After expressing my personal support for marriage equality in the aftermath of the historic vote in the New Zealand Parliament, I was heartened by the positive response received from both the gay and lesbian, and wider, communities.
Yes there were critics, but most people shared my view that government shouldn’t deny to one section of the community the formal recognition given to others who cohabit in loving and committed relationships.
But as the months have passed, and the debate around marriage equality progressed, it’s become clear that some people have forgotten (or chosen to ignore) other parts of my statement.
In April I argued marriage equality should be pursued through the Federal Parliament, which administers the Marriage Act 1961, and that given the range of views across the community on the issue Federal MPs should be allowed a conscience vote.
At the risk of disappointing some who welcomed my commitment to marriage equality, I want to explain why I believe only change enacted by the Federal Parliament can deliver true equality in our marriage laws.
My marriage to Rosemary, which took place in Taree, is recognised across all Australian States and Territories.

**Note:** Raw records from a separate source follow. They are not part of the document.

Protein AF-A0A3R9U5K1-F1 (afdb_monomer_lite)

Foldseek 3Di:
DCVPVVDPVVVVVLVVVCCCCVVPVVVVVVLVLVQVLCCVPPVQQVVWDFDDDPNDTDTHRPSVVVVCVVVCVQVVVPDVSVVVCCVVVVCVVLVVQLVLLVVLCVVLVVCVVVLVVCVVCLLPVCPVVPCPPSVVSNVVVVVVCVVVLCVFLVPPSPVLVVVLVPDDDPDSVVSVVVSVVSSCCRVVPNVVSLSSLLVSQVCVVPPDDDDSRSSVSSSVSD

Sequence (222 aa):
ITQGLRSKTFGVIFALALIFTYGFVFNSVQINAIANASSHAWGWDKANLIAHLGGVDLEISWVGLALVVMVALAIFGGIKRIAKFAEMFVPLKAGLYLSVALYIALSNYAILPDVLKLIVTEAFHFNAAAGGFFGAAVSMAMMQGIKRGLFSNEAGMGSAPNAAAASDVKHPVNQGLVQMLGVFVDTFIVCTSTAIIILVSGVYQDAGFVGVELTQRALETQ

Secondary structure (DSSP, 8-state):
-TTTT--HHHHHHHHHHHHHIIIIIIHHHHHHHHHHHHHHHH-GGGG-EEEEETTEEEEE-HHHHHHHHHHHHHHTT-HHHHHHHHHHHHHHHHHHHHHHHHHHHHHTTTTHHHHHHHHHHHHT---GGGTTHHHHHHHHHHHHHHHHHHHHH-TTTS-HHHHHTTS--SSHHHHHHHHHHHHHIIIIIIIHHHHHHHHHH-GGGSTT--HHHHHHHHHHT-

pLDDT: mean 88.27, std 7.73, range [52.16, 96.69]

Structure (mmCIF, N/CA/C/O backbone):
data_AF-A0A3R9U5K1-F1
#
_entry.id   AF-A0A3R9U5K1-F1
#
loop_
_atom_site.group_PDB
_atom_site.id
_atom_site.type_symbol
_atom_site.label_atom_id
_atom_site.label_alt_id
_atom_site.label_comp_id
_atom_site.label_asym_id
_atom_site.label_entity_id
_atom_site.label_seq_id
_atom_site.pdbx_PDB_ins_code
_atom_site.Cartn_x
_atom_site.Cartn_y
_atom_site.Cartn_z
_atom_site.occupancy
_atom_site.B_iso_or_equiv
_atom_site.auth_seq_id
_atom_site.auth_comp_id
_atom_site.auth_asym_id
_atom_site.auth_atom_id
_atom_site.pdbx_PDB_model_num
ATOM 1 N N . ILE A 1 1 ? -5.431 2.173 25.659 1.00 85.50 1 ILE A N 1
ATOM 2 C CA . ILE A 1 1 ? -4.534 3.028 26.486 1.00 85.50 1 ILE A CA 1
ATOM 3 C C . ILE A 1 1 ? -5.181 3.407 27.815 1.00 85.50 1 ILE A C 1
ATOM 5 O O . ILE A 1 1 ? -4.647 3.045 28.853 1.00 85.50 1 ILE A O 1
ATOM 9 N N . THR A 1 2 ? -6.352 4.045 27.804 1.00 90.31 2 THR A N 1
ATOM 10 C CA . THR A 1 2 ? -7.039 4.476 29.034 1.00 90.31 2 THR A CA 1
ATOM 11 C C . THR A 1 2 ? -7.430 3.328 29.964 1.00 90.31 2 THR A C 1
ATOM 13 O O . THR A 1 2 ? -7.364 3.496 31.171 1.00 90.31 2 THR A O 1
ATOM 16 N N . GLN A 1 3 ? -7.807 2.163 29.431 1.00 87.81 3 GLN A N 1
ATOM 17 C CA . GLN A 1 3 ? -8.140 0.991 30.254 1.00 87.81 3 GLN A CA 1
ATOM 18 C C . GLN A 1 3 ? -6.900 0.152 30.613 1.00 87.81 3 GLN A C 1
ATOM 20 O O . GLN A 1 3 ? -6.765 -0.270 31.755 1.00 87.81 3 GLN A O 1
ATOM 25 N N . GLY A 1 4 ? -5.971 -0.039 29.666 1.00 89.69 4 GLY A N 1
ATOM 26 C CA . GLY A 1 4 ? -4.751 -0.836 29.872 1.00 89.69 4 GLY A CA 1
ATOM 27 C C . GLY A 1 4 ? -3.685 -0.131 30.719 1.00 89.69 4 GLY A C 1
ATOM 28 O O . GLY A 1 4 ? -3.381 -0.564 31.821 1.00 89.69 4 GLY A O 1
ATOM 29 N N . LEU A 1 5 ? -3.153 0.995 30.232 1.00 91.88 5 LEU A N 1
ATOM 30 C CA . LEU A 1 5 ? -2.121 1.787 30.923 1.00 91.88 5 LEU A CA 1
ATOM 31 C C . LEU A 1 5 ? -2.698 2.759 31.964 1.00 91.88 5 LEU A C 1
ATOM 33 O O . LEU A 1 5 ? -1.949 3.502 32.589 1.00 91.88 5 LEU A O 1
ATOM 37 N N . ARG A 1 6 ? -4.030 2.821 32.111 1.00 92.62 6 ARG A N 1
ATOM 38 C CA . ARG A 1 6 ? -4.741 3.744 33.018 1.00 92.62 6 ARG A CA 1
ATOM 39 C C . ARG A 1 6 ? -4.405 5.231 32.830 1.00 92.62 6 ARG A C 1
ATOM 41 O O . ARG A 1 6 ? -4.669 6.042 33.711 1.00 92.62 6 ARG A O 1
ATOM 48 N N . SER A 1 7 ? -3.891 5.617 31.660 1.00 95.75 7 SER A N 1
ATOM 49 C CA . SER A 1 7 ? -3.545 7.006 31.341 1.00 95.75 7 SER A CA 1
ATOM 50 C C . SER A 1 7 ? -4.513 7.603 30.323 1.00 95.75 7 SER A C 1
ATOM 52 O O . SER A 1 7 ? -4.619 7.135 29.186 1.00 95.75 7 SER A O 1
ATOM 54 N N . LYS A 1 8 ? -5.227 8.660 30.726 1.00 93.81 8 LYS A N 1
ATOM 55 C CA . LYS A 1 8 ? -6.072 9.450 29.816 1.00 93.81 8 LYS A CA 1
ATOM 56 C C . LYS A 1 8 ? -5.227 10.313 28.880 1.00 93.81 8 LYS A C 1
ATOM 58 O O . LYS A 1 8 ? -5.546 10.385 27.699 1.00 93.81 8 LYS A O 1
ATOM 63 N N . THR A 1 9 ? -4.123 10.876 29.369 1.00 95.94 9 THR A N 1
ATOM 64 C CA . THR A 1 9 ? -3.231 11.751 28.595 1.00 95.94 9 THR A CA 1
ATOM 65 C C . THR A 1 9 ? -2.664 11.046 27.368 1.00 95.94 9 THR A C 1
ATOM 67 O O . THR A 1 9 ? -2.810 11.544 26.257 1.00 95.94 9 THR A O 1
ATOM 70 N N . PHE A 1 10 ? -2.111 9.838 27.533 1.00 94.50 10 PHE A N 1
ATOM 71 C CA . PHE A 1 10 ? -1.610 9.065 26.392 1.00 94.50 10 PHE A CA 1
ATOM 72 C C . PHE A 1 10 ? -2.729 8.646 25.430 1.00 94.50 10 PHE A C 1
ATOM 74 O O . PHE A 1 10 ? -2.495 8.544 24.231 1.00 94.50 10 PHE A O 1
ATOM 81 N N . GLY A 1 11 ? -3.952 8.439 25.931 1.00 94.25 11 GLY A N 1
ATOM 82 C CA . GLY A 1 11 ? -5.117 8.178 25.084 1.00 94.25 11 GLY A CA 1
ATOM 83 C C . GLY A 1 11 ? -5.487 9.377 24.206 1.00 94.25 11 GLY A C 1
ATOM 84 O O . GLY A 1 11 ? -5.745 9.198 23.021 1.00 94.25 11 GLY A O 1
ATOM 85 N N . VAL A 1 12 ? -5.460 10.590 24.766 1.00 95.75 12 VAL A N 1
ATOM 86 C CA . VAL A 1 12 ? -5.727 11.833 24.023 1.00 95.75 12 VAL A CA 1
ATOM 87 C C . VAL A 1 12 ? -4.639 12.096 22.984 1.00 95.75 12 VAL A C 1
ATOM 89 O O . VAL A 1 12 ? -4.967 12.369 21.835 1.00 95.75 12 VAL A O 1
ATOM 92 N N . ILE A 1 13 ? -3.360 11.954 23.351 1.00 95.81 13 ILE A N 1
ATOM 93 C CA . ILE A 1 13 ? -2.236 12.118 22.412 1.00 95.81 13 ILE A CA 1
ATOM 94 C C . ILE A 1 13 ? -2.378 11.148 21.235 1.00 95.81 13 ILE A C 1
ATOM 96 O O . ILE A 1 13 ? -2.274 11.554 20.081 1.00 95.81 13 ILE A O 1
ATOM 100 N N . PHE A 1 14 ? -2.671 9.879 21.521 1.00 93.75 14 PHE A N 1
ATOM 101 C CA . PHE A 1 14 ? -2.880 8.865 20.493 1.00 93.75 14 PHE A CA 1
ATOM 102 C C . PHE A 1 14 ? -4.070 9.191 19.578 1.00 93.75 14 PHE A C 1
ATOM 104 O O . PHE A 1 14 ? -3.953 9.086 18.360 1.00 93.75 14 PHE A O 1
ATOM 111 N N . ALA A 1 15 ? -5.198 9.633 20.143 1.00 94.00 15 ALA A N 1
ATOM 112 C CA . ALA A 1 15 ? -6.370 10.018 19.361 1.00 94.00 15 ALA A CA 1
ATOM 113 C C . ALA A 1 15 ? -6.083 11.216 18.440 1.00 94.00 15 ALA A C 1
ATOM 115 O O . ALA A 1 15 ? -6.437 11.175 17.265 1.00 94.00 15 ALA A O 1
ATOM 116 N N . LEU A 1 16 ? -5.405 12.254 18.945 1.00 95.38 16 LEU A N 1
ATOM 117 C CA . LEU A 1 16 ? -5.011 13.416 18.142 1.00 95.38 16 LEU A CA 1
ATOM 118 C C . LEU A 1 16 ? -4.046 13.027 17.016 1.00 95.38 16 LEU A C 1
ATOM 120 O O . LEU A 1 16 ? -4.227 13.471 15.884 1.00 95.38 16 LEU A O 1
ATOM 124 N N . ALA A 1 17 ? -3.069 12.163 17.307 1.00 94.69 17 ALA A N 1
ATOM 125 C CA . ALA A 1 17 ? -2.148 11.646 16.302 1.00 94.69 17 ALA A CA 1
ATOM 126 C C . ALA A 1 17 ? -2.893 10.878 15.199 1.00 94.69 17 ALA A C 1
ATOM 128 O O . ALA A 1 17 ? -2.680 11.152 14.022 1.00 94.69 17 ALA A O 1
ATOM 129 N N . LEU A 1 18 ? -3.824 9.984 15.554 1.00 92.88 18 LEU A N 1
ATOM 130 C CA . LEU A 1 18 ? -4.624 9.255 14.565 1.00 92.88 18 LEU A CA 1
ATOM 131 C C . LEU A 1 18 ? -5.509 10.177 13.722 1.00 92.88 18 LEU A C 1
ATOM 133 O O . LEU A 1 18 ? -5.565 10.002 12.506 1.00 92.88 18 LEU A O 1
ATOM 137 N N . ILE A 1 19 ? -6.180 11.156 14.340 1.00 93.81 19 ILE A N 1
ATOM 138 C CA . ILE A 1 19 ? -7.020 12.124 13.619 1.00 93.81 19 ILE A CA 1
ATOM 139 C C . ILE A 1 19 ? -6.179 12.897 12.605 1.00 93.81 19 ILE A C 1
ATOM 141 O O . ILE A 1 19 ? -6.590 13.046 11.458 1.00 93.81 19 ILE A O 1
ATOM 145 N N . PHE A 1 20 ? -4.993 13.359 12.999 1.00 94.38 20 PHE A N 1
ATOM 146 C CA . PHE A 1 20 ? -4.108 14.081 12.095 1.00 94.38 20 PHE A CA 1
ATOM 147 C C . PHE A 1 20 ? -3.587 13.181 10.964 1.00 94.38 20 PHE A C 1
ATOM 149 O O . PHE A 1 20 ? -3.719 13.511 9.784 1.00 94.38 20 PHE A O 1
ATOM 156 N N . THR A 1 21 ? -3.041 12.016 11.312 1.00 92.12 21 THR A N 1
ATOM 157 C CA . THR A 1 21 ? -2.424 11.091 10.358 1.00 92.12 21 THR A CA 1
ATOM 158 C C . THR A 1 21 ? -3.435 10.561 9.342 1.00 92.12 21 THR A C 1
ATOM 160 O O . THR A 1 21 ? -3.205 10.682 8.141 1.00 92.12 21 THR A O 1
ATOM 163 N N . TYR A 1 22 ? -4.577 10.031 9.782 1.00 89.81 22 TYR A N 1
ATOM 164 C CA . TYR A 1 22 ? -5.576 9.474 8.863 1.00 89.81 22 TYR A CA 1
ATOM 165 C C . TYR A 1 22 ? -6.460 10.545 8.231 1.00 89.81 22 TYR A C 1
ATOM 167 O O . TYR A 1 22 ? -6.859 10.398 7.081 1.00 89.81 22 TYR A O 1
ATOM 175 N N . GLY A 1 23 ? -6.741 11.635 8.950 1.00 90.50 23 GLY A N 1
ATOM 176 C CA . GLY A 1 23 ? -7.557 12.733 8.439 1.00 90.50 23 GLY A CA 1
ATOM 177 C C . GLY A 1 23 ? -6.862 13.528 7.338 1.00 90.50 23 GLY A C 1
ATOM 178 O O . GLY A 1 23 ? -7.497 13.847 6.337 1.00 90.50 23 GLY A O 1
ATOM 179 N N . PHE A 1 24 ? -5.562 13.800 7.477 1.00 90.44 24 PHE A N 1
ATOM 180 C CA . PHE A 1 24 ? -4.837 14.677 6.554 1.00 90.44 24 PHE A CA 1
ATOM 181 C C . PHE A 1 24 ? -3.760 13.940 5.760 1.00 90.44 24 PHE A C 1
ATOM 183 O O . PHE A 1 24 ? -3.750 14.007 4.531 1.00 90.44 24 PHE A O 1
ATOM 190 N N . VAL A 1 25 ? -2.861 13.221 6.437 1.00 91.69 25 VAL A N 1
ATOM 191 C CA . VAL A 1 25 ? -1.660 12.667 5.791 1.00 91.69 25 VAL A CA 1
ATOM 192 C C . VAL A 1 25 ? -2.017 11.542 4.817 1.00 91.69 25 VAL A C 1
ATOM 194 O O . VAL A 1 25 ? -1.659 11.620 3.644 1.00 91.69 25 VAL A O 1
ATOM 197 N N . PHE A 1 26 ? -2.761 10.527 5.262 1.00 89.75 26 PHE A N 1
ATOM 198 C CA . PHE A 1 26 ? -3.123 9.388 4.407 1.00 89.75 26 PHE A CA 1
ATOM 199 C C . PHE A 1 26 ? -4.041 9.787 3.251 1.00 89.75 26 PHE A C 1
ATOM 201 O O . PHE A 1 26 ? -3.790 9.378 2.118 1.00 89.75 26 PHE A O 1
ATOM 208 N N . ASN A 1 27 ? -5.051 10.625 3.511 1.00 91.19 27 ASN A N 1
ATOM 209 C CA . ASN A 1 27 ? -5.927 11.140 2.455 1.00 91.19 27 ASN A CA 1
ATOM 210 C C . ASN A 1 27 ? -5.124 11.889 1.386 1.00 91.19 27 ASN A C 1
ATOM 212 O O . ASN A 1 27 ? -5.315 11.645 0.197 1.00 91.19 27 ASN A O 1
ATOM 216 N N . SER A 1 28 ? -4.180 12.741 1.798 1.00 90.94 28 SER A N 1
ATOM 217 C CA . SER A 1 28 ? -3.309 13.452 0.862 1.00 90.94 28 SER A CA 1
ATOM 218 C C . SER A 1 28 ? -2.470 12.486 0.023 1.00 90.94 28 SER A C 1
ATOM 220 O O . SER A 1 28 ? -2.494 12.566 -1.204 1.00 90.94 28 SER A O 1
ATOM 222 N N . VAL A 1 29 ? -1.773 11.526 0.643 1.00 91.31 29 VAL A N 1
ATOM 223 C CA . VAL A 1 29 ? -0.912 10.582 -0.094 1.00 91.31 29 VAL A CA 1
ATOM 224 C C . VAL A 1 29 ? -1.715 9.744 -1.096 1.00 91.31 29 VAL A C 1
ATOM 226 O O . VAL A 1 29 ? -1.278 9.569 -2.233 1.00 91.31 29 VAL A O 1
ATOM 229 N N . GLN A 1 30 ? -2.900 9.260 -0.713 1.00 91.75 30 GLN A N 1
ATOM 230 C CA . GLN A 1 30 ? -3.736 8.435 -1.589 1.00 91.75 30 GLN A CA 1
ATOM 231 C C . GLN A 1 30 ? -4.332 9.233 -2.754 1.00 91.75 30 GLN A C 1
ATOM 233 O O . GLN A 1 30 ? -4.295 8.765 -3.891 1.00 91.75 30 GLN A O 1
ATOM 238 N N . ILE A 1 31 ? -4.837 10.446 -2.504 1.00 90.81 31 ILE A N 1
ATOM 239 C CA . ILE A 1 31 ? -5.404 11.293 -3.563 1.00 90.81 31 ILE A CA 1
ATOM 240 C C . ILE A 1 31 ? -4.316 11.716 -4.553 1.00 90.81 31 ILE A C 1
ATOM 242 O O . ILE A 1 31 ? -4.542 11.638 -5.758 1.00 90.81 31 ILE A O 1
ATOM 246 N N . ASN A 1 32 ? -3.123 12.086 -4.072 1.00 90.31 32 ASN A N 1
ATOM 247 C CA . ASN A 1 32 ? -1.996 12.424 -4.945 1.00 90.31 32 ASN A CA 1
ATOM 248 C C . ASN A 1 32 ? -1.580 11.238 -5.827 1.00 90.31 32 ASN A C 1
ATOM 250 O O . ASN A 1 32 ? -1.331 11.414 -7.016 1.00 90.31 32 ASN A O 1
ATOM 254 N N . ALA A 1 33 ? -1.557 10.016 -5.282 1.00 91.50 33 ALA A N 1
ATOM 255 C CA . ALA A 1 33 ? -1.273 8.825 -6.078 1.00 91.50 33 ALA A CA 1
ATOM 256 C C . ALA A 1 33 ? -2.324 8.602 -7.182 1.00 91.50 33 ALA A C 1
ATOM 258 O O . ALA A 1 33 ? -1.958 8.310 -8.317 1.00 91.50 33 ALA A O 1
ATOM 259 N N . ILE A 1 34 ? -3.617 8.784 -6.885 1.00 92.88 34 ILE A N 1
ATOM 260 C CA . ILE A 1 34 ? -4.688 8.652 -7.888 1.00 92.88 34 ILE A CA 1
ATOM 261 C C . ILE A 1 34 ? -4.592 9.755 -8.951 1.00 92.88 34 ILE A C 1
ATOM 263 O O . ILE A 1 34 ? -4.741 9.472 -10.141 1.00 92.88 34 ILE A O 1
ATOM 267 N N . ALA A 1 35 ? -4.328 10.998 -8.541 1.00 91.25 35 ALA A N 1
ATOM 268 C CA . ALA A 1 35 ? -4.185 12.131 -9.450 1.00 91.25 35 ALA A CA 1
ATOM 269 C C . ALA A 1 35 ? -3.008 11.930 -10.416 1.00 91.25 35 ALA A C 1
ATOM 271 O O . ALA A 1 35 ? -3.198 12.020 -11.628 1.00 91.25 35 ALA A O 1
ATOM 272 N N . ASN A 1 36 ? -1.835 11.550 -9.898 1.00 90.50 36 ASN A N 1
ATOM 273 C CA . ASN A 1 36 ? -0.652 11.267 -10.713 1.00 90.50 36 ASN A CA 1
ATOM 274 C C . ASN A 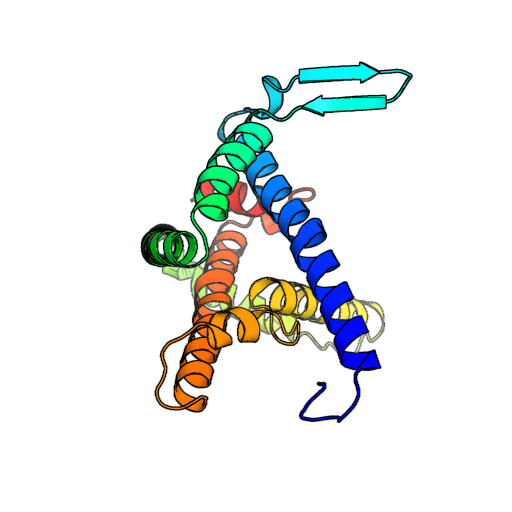1 36 ? -0.888 10.080 -11.652 1.00 90.50 36 ASN A C 1
ATOM 276 O O . ASN A 1 36 ? -0.560 10.159 -12.833 1.00 90.50 36 ASN A O 1
ATOM 280 N N . ALA A 1 37 ? -1.525 9.011 -11.165 1.00 91.88 37 ALA A N 1
ATOM 281 C CA . ALA A 1 37 ? -1.838 7.859 -12.002 1.00 91.88 37 ALA A CA 1
ATOM 282 C C . ALA A 1 37 ? -2.794 8.205 -13.151 1.00 91.88 37 ALA A C 1
ATOM 284 O O . ALA A 1 37 ? -2.632 7.714 -14.268 1.00 91.88 37 ALA A O 1
ATOM 285 N N . SER A 1 38 ? -3.778 9.067 -12.881 1.00 92.31 38 SER A N 1
ATOM 286 C CA . SER A 1 38 ? -4.767 9.503 -13.872 1.00 92.31 38 SER A CA 1
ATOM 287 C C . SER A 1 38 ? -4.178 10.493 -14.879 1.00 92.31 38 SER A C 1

But a same sex marriage under a State or Territory law would not receive the same recognition nationally unless amendments were made to the Marriage Act.
This issue was highlighted in chapter 7 of this year’s NSW Parliamentary inquiry into same sex marriage laws.
While most of the focus of the inquiry’s report has been on its finding that NSW could legislate on marriage (albeit subject to High Court challenge), the all party committee also agreed that “equal rights for all Australians may best be achieved under Commonwealth legislation.”
Besides recognition, the other reason why change must occur nationally is to deal with marriage breakdown.
No one gets married believing their union won’t last. But some don’t.
When marriages do breakdown issues can arise around financial obligations, property settlement and the custody of children. These matters are currently dealt with through the Family Law Act 1975. But couples married under Territory or State same sex marriage laws would have inferior rights unless the Federal Parliament amended that Act to encompass these unions.
Before the Menzies Federal Liberal Government enacted uniform national marriage laws in 1961, different rules applied in different Australian States and Territories.
For instance, up to that time the marriageable age in some States was 14 years for men and 12 for women, while in South Australia, Tasmania and Western Australia men had to be 18 and women 16 years to marry.
I don’t want to see a return to the patchwork quilt of marriage laws that existed in the 1950s and earlier. I want a law that applies equally regardless of sexual orientation.
To be truly equal, same sex marriages should enjoy the same legal status and recognition as other marriages; only a change to the Federal Marriage Act will deliver that equality.